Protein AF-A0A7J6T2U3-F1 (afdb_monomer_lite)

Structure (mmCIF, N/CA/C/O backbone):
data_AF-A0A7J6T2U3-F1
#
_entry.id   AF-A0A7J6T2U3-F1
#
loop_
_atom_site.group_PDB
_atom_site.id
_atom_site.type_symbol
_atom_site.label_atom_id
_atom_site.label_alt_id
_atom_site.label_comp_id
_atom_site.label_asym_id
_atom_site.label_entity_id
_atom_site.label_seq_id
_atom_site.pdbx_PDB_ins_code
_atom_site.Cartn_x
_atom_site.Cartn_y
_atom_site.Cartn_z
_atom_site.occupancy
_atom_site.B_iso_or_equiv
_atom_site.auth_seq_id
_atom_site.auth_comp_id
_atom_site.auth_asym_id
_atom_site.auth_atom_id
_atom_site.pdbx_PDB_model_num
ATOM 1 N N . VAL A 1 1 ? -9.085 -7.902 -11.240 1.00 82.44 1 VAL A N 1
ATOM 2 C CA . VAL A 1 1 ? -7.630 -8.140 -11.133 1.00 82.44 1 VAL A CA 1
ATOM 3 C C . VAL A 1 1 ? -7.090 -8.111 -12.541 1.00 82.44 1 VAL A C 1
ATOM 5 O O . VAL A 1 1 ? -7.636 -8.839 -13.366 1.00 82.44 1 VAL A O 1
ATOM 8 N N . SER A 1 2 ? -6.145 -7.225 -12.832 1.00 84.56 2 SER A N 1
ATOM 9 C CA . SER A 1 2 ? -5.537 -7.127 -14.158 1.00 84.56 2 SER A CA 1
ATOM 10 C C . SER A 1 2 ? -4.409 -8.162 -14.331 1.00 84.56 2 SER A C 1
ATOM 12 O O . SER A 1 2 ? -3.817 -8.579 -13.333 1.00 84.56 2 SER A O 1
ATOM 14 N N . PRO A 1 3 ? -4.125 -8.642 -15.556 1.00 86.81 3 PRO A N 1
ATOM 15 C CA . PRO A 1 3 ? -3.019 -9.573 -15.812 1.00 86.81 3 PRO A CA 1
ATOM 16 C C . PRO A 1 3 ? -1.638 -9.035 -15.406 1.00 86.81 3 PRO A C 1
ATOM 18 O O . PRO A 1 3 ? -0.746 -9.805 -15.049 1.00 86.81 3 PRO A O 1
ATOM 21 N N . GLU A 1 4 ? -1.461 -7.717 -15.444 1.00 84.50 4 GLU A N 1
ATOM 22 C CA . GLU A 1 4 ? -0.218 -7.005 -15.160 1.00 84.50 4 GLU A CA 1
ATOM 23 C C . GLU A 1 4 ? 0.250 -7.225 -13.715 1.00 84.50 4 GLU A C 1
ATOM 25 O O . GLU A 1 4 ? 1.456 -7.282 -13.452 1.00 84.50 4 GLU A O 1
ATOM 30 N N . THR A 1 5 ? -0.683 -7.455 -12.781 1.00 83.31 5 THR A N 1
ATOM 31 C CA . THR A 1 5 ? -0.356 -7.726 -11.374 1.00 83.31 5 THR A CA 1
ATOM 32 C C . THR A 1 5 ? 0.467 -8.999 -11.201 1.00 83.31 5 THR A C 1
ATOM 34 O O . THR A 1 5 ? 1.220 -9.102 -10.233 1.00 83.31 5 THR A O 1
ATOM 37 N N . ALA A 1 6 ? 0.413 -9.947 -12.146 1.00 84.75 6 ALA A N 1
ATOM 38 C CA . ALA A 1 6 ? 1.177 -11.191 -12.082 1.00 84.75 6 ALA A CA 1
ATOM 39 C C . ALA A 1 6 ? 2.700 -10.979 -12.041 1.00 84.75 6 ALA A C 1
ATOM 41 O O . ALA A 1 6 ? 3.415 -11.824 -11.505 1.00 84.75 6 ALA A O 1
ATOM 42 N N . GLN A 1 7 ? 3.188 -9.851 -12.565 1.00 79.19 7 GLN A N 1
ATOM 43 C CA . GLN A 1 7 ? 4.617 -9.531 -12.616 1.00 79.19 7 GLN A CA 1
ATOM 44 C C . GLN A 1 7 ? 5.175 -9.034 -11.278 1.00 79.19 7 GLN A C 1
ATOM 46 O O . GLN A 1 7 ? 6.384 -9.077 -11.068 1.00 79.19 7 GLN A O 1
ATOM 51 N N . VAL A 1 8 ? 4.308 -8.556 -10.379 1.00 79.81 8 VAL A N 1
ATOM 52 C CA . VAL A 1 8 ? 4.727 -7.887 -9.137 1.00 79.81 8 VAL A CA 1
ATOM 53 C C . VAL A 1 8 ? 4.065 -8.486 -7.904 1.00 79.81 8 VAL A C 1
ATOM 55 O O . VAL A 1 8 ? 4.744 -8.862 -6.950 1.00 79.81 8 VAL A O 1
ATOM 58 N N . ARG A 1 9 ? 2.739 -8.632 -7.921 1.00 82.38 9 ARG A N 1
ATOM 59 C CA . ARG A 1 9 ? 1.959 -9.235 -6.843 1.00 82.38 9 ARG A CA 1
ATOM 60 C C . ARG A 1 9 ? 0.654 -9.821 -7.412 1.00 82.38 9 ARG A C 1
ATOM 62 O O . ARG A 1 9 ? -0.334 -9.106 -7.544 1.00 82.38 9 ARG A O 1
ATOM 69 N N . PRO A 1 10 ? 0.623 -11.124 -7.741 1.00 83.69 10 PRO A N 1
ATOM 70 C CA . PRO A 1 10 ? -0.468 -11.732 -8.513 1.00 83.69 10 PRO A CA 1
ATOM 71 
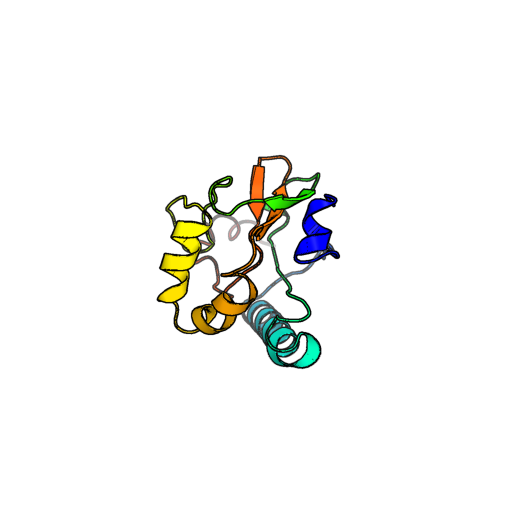C C . PRO A 1 10 ? -1.820 -11.768 -7.794 1.00 83.69 10 PRO A C 1
ATOM 73 O O . PRO A 1 10 ? -2.864 -11.807 -8.443 1.00 83.69 10 PRO A O 1
ATOM 76 N N . TYR A 1 11 ? -1.819 -11.784 -6.461 1.00 85.06 11 TYR A N 1
ATOM 77 C CA . TYR A 1 11 ? -3.014 -12.064 -5.672 1.00 85.06 11 TYR A CA 1
ATOM 78 C C . TYR A 1 11 ? -3.399 -10.885 -4.785 1.00 85.06 11 TYR A C 1
ATOM 80 O O . TYR A 1 11 ? -2.553 -10.265 -4.142 1.00 85.06 11 TYR A O 1
ATOM 88 N N . VAL A 1 12 ? -4.706 -10.645 -4.700 1.00 85.19 12 VAL A N 1
ATOM 89 C CA . VAL A 1 12 ? -5.332 -9.714 -3.762 1.00 85.19 12 VAL A CA 1
ATOM 90 C C . VAL A 1 12 ? -6.543 -10.396 -3.136 1.00 85.19 12 VAL A C 1
ATOM 92 O O . VAL A 1 12 ? -7.287 -11.107 -3.813 1.00 85.19 12 VAL A O 1
ATOM 95 N N . VAL A 1 13 ? -6.736 -10.188 -1.837 1.00 86.94 13 VAL A N 1
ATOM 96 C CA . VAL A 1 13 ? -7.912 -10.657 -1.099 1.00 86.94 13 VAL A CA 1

Task objective:
Where an entry includes an image, leave that image out; otherwise, reproduce everything exactly.

Response to this task:
Protein AF-A0A7J6T2U3-F1 (afdb_monomer_lite)

Structure (mmCIF, N/CA/C/O backbone):
data_AF-A0A7J6T2U3-F1
#
_entry.id   AF-A0A7J6T2U3-F1
#
loop_
_atom_site.group_PDB
_atom_site.id
_atom_site.type_symbol
_atom_site.label_atom_id
_atom_site.label_alt_id
_atom_site.label_comp_id
_atom_site.label_asym_id
_atom_site.label_entity_id
_atom_site.label_seq_id
_atom_site.pdbx_PDB_ins_code
_atom_site.Cartn_x
_atom_site.Cartn_y
_atom_site.Cartn_z
_atom_site.occupancy
_atom_site.B_iso_or_equiv
_atom_site.auth_seq_id
_atom_site.auth_comp_id
_atom_site.auth_asym_id
_atom_site.auth_atom_id
_atom_site.pdbx_PDB_model_num
ATOM 1 N N . VAL A 1 1 ? -9.085 -7.902 -11.240 1.00 82.44 1 VAL A N 1
ATOM 2 C CA . VAL A 1 1 ? -7.630 -8.140 -11.133 1.00 82.44 1 VAL A CA 1
ATOM 3 C C . VAL A 1 1 ? -7.090 -8.111 -12.541 1.00 82.44 1 VAL A C 1
ATOM 5 O O . VAL A 1 1 ? -7.636 -8.839 -13.366 1.00 82.44 1 VAL A O 1
ATOM 8 N N . SER A 1 2 ? -6.145 -7.225 -12.832 1.00 84.56 2 SER A N 1
ATOM 9 C CA . SER A 1 2 ? -5.537 -7.127 -14.158 1.00 84.56 2 SER A CA 1
ATOM 10 C C . SER A 1 2 ? -4.409 -8.162 -14.331 1.00 84.56 2 SER A C 1
ATOM 12 O O . SER A 1 2 ? -3.817 -8.579 -13.333 1.00 84.56 2 SER A O 1
ATOM 14 N N . PRO A 1 3 ? -4.125 -8.642 -15.556 1.00 86.81 3 PRO A N 1
ATOM 15 C CA . PRO A 1 3 ? -3.019 -9.573 -15.812 1.00 86.81 3 PRO A CA 1
ATOM 16 C C . PRO A 1 3 ? -1.638 -9.035 -15.406 1.00 86.81 3 PRO A C 1
ATOM 18 O O . PRO A 1 3 ? -0.746 -9.805 -15.049 1.00 86.81 3 PRO A O 1
ATOM 21 N N . GLU A 1 4 ? -1.461 -7.717 -15.444 1.00 84.50 4 GLU A N 1
ATOM 22 C CA . GLU A 1 4 ? -0.218 -7.005 -15.160 1.00 84.50 4 GLU A CA 1
ATOM 23 C C . GLU A 1 4 ? 0.250 -7.225 -13.715 1.00 84.50 4 GLU A C 1
ATOM 25 O O . GLU A 1 4 ? 1.456 -7.282 -13.452 1.00 84.50 4 GLU A O 1
ATOM 30 N N . THR A 1 5 ? -0.683 -7.455 -12.781 1.00 83.31 5 THR A N 1
ATOM 31 C CA . THR A 1 5 ? -0.356 -7.726 -11.374 1.00 83.31 5 THR A CA 1
ATOM 32 C C . THR A 1 5 ? 0.467 -8.999 -11.201 1.00 83.31 5 THR A C 1
ATOM 34 O O . THR A 1 5 ? 1.220 -9.102 -10.233 1.00 83.31 5 THR A O 1
ATOM 37 N N . ALA A 1 6 ? 0.413 -9.947 -12.146 1.00 84.75 6 ALA A N 1
ATOM 38 C CA . ALA A 1 6 ? 1.177 -11.191 -12.082 1.00 84.75 6 ALA A CA 1
ATOM 39 C C . ALA A 1 6 ? 2.700 -10.979 -12.041 1.00 84.75 6 ALA A C 1
ATOM 41 O O . ALA A 1 6 ? 3.415 -11.824 -11.505 1.00 84.75 6 ALA A O 1
ATOM 42 N N . GLN A 1 7 ? 3.188 -9.851 -12.565 1.00 79.19 7 GLN A N 1
ATOM 43 C CA . GLN A 1 7 ? 4.617 -9.531 -12.616 1.00 79.19 7 GLN A CA 1
ATOM 44 C C . GLN A 1 7 ? 5.175 -9.034 -11.278 1.00 79.19 7 GLN A C 1
ATOM 46 O O . GLN A 1 7 ? 6.384 -9.077 -11.068 1.00 79.19 7 GLN A O 1
ATOM 51 N N . VAL A 1 8 ? 4.308 -8.556 -10.379 1.00 79.81 8 VAL A N 1
ATOM 52 C CA . VAL A 1 8 ? 4.727 -7.887 -9.137 1.00 79.81 8 VAL A CA 1
ATOM 53 C C . VAL A 1 8 ? 4.065 -8.486 -7.904 1.00 79.81 8 VAL A C 1
ATOM 55 O O . VAL A 1 8 ? 4.744 -8.862 -6.950 1.00 79.81 8 VAL A O 1
ATOM 58 N N . ARG A 1 9 ? 2.739 -8.632 -7.921 1.00 82.38 9 ARG A N 1
ATOM 59 C CA . ARG A 1 9 ? 1.959 -9.235 -6.843 1.00 82.38 9 ARG A CA 1
ATOM 60 C C . ARG A 1 9 ? 0.654 -9.821 -7.412 1.00 82.38 9 ARG A C 1
ATOM 62 O O . ARG A 1 9 ? -0.334 -9.106 -7.544 1.00 82.38 9 ARG A O 1
ATOM 69 N N . PRO A 1 10 ? 0.623 -11.124 -7.741 1.00 83.69 10 PRO A N 1
ATOM 70 C CA . PRO A 1 10 ? -0.468 -11.732 -8.513 1.00 83.69 10 PRO A CA 1
ATOM 71 
C C . PRO A 1 10 ? -1.820 -11.768 -7.794 1.00 83.69 10 PRO A C 1
ATOM 73 O O . PRO A 1 10 ? -2.864 -11.807 -8.443 1.00 83.69 10 PRO A O 1
ATOM 76 N N . TYR A 1 11 ? -1.819 -11.784 -6.461 1.00 85.06 11 TYR A N 1
ATOM 77 C CA . TYR A 1 11 ? -3.014 -12.064 -5.672 1.00 85.06 11 TYR A CA 1
ATOM 78 C C . TYR A 1 11 ? -3.399 -10.885 -4.785 1.00 85.06 11 TYR A C 1
ATOM 80 O O . TYR A 1 11 ? -2.553 -10.265 -4.142 1.00 85.06 11 TYR A O 1
ATOM 88 N N . VAL A 1 12 ? -4.706 -10.645 -4.700 1.00 85.19 12 VAL A N 1
ATOM 89 C CA . VAL A 1 12 ? -5.332 -9.714 -3.762 1.00 85.19 12 VAL A CA 1
ATOM 90 C C . VAL A 1 12 ? -6.543 -10.396 -3.136 1.00 85.19 12 VAL A C 1
ATOM 92 O O . VAL A 1 12 ? -7.287 -11.107 -3.813 1.00 85.19 12 VAL A O 1
ATOM 95 N N . VAL A 1 13 ? -6.736 -10.188 -1.837 1.00 86.94 13 VAL A N 1
ATOM 96 C CA . VAL A 1 13 ? -7.912 -10.657 -1.099 1.00 86.94 13 VAL A CA 1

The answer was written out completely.